The UK’s ASA has banned its first ads under its new fatwa against “harmful gender stereotypes,” ads from Mondelez’s Philadelphia and VW which ASA investigations manager Jess Tye says could cause “real world harms.”

In the case of Philadelphia, which got lots of complaints, think this means: don’t try this at home.

Then there’s Volkswagen’s eGolf which shows a woman relaxing on a park bench with a baby in a pram following shots of men camping on a cliff-edge and then one of a disabled male athlete. Because it shows girls have less fun, it seems. Actually it’s trying to make the point – not that skilfully admittedly – that the VW eGolf makes your life easier.

This attracted just three complaints and banning it is just silly.

There’s a term in literary criticism, suspension of disbelief, which means: a willingness to suspend one’s critical faculties and believe something surreal; sacrifice of realism and logic for the sake of enjoyment. As in Harry Potter, for example.

Isn’t this the case with many ads?

If we’re to take everything literally then there’s no hope.
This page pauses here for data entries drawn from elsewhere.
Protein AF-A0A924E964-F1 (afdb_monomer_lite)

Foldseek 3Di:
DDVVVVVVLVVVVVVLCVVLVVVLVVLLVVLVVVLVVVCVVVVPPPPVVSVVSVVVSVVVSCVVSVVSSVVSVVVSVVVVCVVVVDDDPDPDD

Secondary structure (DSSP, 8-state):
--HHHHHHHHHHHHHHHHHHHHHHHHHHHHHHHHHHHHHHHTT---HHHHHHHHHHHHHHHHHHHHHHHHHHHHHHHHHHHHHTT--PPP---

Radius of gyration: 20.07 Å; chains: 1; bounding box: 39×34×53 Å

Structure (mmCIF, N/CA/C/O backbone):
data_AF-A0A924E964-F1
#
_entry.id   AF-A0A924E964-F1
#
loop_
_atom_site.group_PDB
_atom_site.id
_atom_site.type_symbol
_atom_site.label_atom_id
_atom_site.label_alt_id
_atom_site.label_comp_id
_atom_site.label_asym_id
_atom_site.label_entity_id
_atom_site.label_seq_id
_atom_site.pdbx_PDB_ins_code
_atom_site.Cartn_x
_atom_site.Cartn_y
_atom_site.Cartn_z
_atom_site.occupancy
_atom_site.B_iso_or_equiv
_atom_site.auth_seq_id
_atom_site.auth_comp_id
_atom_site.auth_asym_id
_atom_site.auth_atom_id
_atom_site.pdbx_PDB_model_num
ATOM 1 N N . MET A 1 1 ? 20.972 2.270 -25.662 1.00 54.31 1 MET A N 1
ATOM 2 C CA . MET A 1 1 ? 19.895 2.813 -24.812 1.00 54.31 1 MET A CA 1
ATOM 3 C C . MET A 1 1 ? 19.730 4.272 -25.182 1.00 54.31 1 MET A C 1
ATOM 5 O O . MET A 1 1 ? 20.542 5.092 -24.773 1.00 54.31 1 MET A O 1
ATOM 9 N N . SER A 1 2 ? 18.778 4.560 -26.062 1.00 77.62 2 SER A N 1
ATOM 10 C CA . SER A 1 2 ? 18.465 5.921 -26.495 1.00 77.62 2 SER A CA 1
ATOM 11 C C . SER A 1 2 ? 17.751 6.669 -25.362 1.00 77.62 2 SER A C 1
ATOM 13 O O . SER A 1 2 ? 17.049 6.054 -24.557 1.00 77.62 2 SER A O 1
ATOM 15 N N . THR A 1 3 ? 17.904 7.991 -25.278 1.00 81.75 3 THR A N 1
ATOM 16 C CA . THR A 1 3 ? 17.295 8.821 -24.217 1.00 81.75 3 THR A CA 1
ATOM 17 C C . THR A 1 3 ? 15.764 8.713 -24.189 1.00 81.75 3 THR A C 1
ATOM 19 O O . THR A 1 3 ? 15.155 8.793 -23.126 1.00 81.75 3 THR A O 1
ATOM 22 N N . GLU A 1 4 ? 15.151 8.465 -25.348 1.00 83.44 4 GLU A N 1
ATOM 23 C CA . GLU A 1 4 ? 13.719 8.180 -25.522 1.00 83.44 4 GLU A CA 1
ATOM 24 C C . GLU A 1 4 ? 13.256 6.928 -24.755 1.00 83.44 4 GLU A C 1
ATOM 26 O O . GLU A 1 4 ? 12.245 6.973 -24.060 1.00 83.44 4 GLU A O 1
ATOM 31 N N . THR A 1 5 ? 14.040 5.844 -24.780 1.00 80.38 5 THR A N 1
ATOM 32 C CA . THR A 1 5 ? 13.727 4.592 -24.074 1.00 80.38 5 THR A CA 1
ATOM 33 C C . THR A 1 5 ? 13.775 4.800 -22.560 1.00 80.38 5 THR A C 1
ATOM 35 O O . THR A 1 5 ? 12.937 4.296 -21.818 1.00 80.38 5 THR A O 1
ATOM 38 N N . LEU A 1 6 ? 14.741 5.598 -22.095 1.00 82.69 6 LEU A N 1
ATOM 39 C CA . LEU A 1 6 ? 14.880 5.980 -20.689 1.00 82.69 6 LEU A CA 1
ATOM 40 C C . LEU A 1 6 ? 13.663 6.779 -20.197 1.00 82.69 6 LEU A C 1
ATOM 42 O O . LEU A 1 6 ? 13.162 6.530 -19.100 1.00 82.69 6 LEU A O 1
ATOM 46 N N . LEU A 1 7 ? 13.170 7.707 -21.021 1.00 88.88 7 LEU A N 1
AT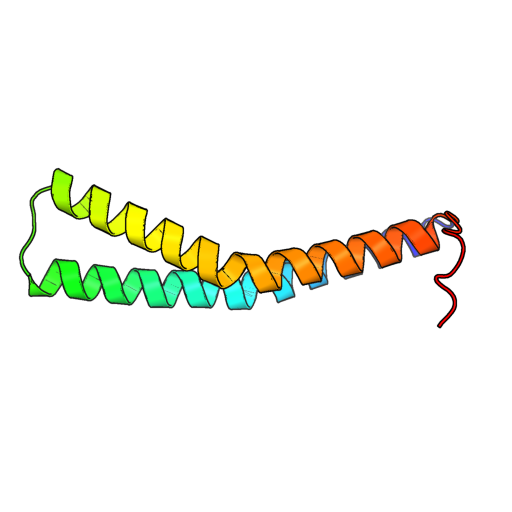OM 47 C CA . LEU A 1 7 ? 11.998 8.519 -20.703 1.00 88.88 7 LEU A CA 1
ATOM 48 C C . LEU A 1 7 ? 10.706 7.686 -20.685 1.00 88.88 7 LEU A C 1
ATOM 50 O O . LEU A 1 7 ? 9.881 7.870 -19.790 1.00 88.88 7 LEU A O 1
ATOM 54 N N . GLU A 1 8 ? 10.547 6.734 -21.609 1.00 87.38 8 GLU A N 1
ATOM 55 C CA . GLU A 1 8 ? 9.419 5.791 -21.601 1.00 87.38 8 GLU A CA 1
ATOM 56 C C . GLU A 1 8 ? 9.389 4.927 -20.336 1.00 87.38 8 GLU A C 1
ATOM 58 O O . GLU A 1 8 ? 8.338 4.800 -19.701 1.00 87.38 8 GLU A O 1
ATOM 63 N N . PHE A 1 9 ? 10.533 4.367 -19.929 1.00 85.31 9 PHE A N 1
ATOM 64 C CA . PHE A 1 9 ? 10.620 3.578 -18.698 1.00 85.31 9 PHE A CA 1
ATOM 65 C C . PHE A 1 9 ? 10.317 4.416 -17.456 1.00 85.31 9 PHE A C 1
ATOM 67 O O . PHE A 1 9 ? 9.599 3.952 -16.569 1.00 85.31 9 PHE A O 1
ATOM 74 N N . ALA A 1 10 ? 10.804 5.658 -17.400 1.00 85.81 10 ALA A N 1
ATOM 75 C CA . ALA A 1 10 ? 10.482 6.575 -16.311 1.00 85.81 10 ALA A CA 1
ATOM 76 C C . ALA A 1 10 ? 8.975 6.878 -16.250 1.00 85.81 10 ALA A C 1
ATOM 78 O O . ALA A 1 10 ? 8.378 6.841 -15.173 1.00 85.81 10 ALA A O 1
ATOM 79 N N . HIS A 1 11 ? 8.337 7.118 -17.400 1.00 90.56 11 HIS A N 1
ATOM 80 C CA . HIS A 1 11 ? 6.899 7.370 -17.474 1.00 90.56 11 HIS A CA 1
ATOM 81 C C . HIS A 1 11 ? 6.074 6.148 -17.044 1.00 90.56 11 HIS A C 1
ATOM 83 O O . HIS A 1 11 ? 5.169 6.272 -16.216 1.00 90.56 11 HIS A O 1
ATOM 89 N N . ARG A 1 12 ? 6.419 4.953 -17.542 1.00 86.81 12 ARG A N 1
ATOM 90 C CA . ARG A 1 12 ? 5.783 3.693 -17.123 1.00 86.81 12 ARG A CA 1
ATOM 91 C C . ARG A 1 12 ? 5.975 3.414 -15.638 1.00 86.81 12 ARG A C 1
ATOM 93 O O . ARG A 1 12 ? 5.014 3.029 -14.981 1.00 86.81 12 ARG A O 1
ATOM 100 N N . GLY A 1 13 ? 7.172 3.641 -15.100 1.00 85.81 13 GLY A N 1
ATOM 101 C CA . GLY A 1 13 ? 7.450 3.482 -13.673 1.00 85.81 13 GLY A CA 1
ATOM 102 C C . GLY A 1 13 ? 6.597 4.412 -12.810 1.00 85.81 13 GLY A C 1
ATOM 103 O O . GLY A 1 13 ? 6.033 3.979 -11.806 1.00 85.81 13 GLY A O 1
ATOM 104 N N . LEU A 1 14 ? 6.425 5.669 -13.235 1.00 88.19 14 LEU A N 1
ATOM 105 C CA . LEU A 1 14 ? 5.561 6.630 -12.548 1.00 88.19 14 LEU A CA 1
ATOM 106 C C . LEU A 1 14 ? 4.084 6.202 -12.587 1.00 88.19 14 LEU A C 1
ATOM 108 O O . LEU A 1 14 ? 3.398 6.249 -11.566 1.00 88.19 14 LEU A O 1
ATOM 112 N N . LEU A 1 15 ? 3.598 5.748 -13.747 1.00 89.31 15 LEU A N 1
ATOM 113 C CA . LEU A 1 15 ? 2.233 5.236 -13.900 1.00 89.31 15 LEU A CA 1
ATOM 114 C C . LEU A 1 15 ? 1.992 3.973 -13.077 1.00 89.31 15 LEU A C 1
ATOM 116 O O . LEU A 1 15 ? 0.927 3.834 -12.479 1.00 89.31 15 LEU A O 1
ATOM 120 N N . LEU A 1 16 ? 2.971 3.072 -13.012 1.00 86.31 16 LEU A N 1
ATOM 121 C CA . LEU A 1 16 ? 2.895 1.885 -12.174 1.00 86.31 16 LEU A CA 1
ATOM 122 C C . LEU A 1 16 ? 2.822 2.273 -10.698 1.00 86.31 16 LEU A C 1
ATOM 124 O O . LEU A 1 16 ? 1.945 1.788 -9.992 1.00 86.31 16 LEU A O 1
ATOM 128 N N . ALA A 1 17 ? 3.682 3.185 -10.239 1.00 85.00 17 ALA A N 1
ATOM 129 C CA . ALA A 1 17 ? 3.640 3.683 -8.866 1.00 85.00 17 ALA A CA 1
ATOM 130 C C . ALA A 1 17 ? 2.277 4.316 -8.532 1.00 85.00 17 ALA A C 1
ATOM 132 O O . ALA A 1 17 ? 1.729 4.087 -7.451 1.00 85.00 17 ALA A O 1
ATOM 133 N N . LEU A 1 18 ? 1.682 5.054 -9.473 1.00 86.56 18 LEU A N 1
ATOM 134 C CA . LEU A 1 18 ? 0.338 5.611 -9.325 1.00 86.56 18 LEU A CA 1
ATOM 135 C C . LEU A 1 18 ? -0.731 4.510 -9.221 1.00 86.56 18 LEU A C 1
ATOM 137 O O . LEU A 1 18 ? -1.537 4.513 -8.292 1.00 86.56 18 LEU A O 1
ATOM 141 N N . TRP A 1 19 ? -0.716 3.538 -10.132 1.00 84.75 19 TRP A N 1
ATOM 142 C CA . TRP A 1 19 ? -1.685 2.438 -10.161 1.00 84.75 19 TRP A CA 1
ATOM 143 C C . TRP A 1 19 ? -1.587 1.502 -8.962 1.00 84.75 19 TRP A C 1
ATOM 145 O O . TRP A 1 19 ? -2.600 0.994 -8.498 1.00 84.75 19 TRP A O 1
ATOM 155 N N . VAL A 1 20 ? -0.378 1.283 -8.456 1.00 83.69 20 VAL A N 1
ATOM 156 C CA . VAL A 1 20 ? -0.094 0.414 -7.311 1.00 83.69 20 VAL A CA 1
ATOM 157 C C . VAL A 1 20 ? -0.410 1.123 -5.988 1.00 83.69 20 VAL A C 1
ATOM 159 O O . VAL A 1 20 ? -0.896 0.500 -5.037 1.00 83.69 20 VAL A O 1
ATOM 162 N N . SER A 1 21 ? -0.193 2.440 -5.918 1.00 81.75 21 SER A N 1
ATOM 163 C CA . SER A 1 21 ? -0.527 3.228 -4.728 1.00 81.75 21 SER A CA 1
ATOM 164 C C . SER A 1 21 ? -2.031 3.451 -4.567 1.00 81.75 21 SER A C 1
ATOM 166 O O . SER A 1 21 ? -2.508 3.394 -3.440 1.00 81.75 21 SER A O 1
ATOM 168 N N . LEU A 1 22 ? -2.801 3.618 -5.647 1.00 85.88 22 LEU A N 1
ATOM 169 C CA . LEU A 1 22 ? -4.259 3.809 -5.596 1.00 85.88 22 LEU A CA 1
ATOM 170 C C . LEU A 1 22 ? -5.022 2.779 -4.728 1.00 85.88 22 LEU A C 1
ATOM 172 O O . LEU A 1 22 ? -5.692 3.196 -3.779 1.00 85.88 22 LEU A O 1
ATOM 176 N N . PRO A 1 23 ? -4.936 1.456 -4.980 1.00 80.12 23 PRO A N 1
ATOM 177 C CA . PRO A 1 23 ? -5.640 0.453 -4.180 1.00 80.12 23 PRO A CA 1
ATOM 178 C C . PRO A 1 23 ? -5.096 0.374 -2.749 1.00 80.12 23 PRO A C 1
ATOM 180 O O . PRO A 1 23 ? -5.857 0.154 -1.809 1.00 80.12 23 PRO A O 1
ATOM 183 N N . THR A 1 24 ? -3.798 0.615 -2.567 1.00 81.56 24 THR A N 1
ATOM 184 C CA . THR A 1 24 ? -3.146 0.624 -1.251 1.00 81.56 24 THR A CA 1
ATOM 185 C C . THR A 1 24 ? -3.644 1.783 -0.388 1.00 81.56 24 THR A C 1
ATOM 187 O O . THR A 1 24 ? -4.002 1.589 0.772 1.00 81.56 24 THR A O 1
ATOM 190 N N . VAL A 1 25 ? -3.725 2.985 -0.962 1.00 84.50 25 VAL A N 1
ATOM 191 C CA . VAL A 1 25 ? -4.244 4.187 -0.301 1.00 84.50 25 VAL A CA 1
ATOM 192 C C . VAL A 1 25 ? -5.732 4.028 -0.002 1.00 84.50 25 VAL A C 1
ATOM 194 O O . VAL A 1 25 ? -6.165 4.365 1.098 1.00 84.50 25 VAL A O 1
ATOM 197 N N . ALA A 1 26 ? -6.511 3.460 -0.927 1.00 86.06 26 ALA A N 1
ATOM 198 C CA . ALA A 1 26 ? -7.922 3.166 -0.695 1.00 86.06 26 ALA A CA 1
ATOM 199 C C . ALA A 1 26 ? -8.120 2.171 0.463 1.00 86.06 26 ALA A C 1
ATOM 201 O O . ALA A 1 26 ? -8.923 2.427 1.360 1.00 86.06 26 ALA A O 1
ATOM 202 N N . ALA A 1 27 ? -7.354 1.076 0.500 1.00 83.94 27 ALA A N 1
ATOM 203 C CA . ALA A 1 27 ? -7.397 0.107 1.595 1.00 83.94 27 ALA A CA 1
ATOM 204 C C . ALA A 1 27 ? -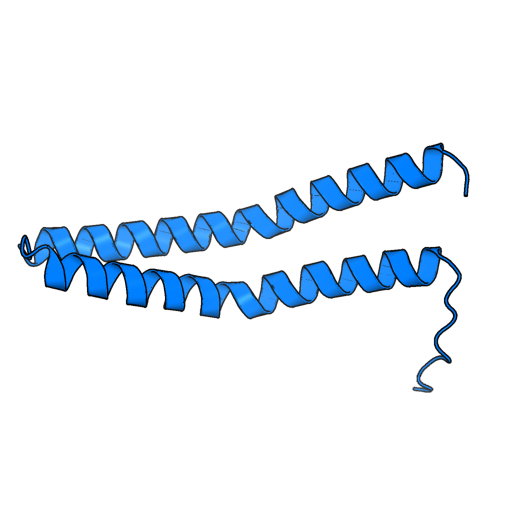7.004 0.740 2.941 1.00 83.94 27 ALA A C 1
ATOM 206 O O . ALA A 1 27 ? -7.681 0.527 3.949 1.00 83.94 27 ALA A O 1
ATOM 207 N N . ALA A 1 28 ? -5.955 1.569 2.952 1.00 82.62 28 ALA A N 1
ATOM 208 C CA . ALA A 1 28 ? -5.528 2.311 4.134 1.00 82.62 28 ALA A CA 1
ATOM 209 C C . ALA A 1 28 ? -6.607 3.284 4.633 1.00 82.62 28 ALA A C 1
ATOM 211 O O . ALA A 1 28 ? -6.859 3.358 5.835 1.00 82.62 28 ALA A O 1
ATOM 212 N N . ALA A 1 29 ? -7.272 3.994 3.718 1.00 86.12 29 ALA A N 1
ATOM 213 C CA . ALA A 1 29 ? -8.352 4.916 4.043 1.00 86.12 29 ALA A CA 1
ATOM 214 C C . ALA A 1 29 ? -9.561 4.185 4.645 1.00 86.12 29 ALA A C 1
ATOM 216 O O . ALA A 1 29 ? -10.050 4.587 5.698 1.00 86.12 29 ALA A O 1
ATOM 217 N N . VAL A 1 30 ? -10.008 3.085 4.029 1.00 86.88 30 VAL A N 1
ATOM 218 C CA . VAL A 1 30 ? -11.137 2.278 4.528 1.00 86.88 30 VAL A CA 1
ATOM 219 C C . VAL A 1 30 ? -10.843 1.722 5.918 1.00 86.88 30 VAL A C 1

PS More on this here. Essentially the IPA (agencies) and ISBA (advertisers) are saying it’s mad, ASA says it’s doing its job.

One Comment

  1. I agree, this is yet more pc lunacy. Adverts used to be colourful. funny and memorable, but now too many of them seem to be serious and soullessly obsessed with making statements about feminism, sexual identity and multiculturalism. If anything, mosts ad’s put me off their products nowadays because of that.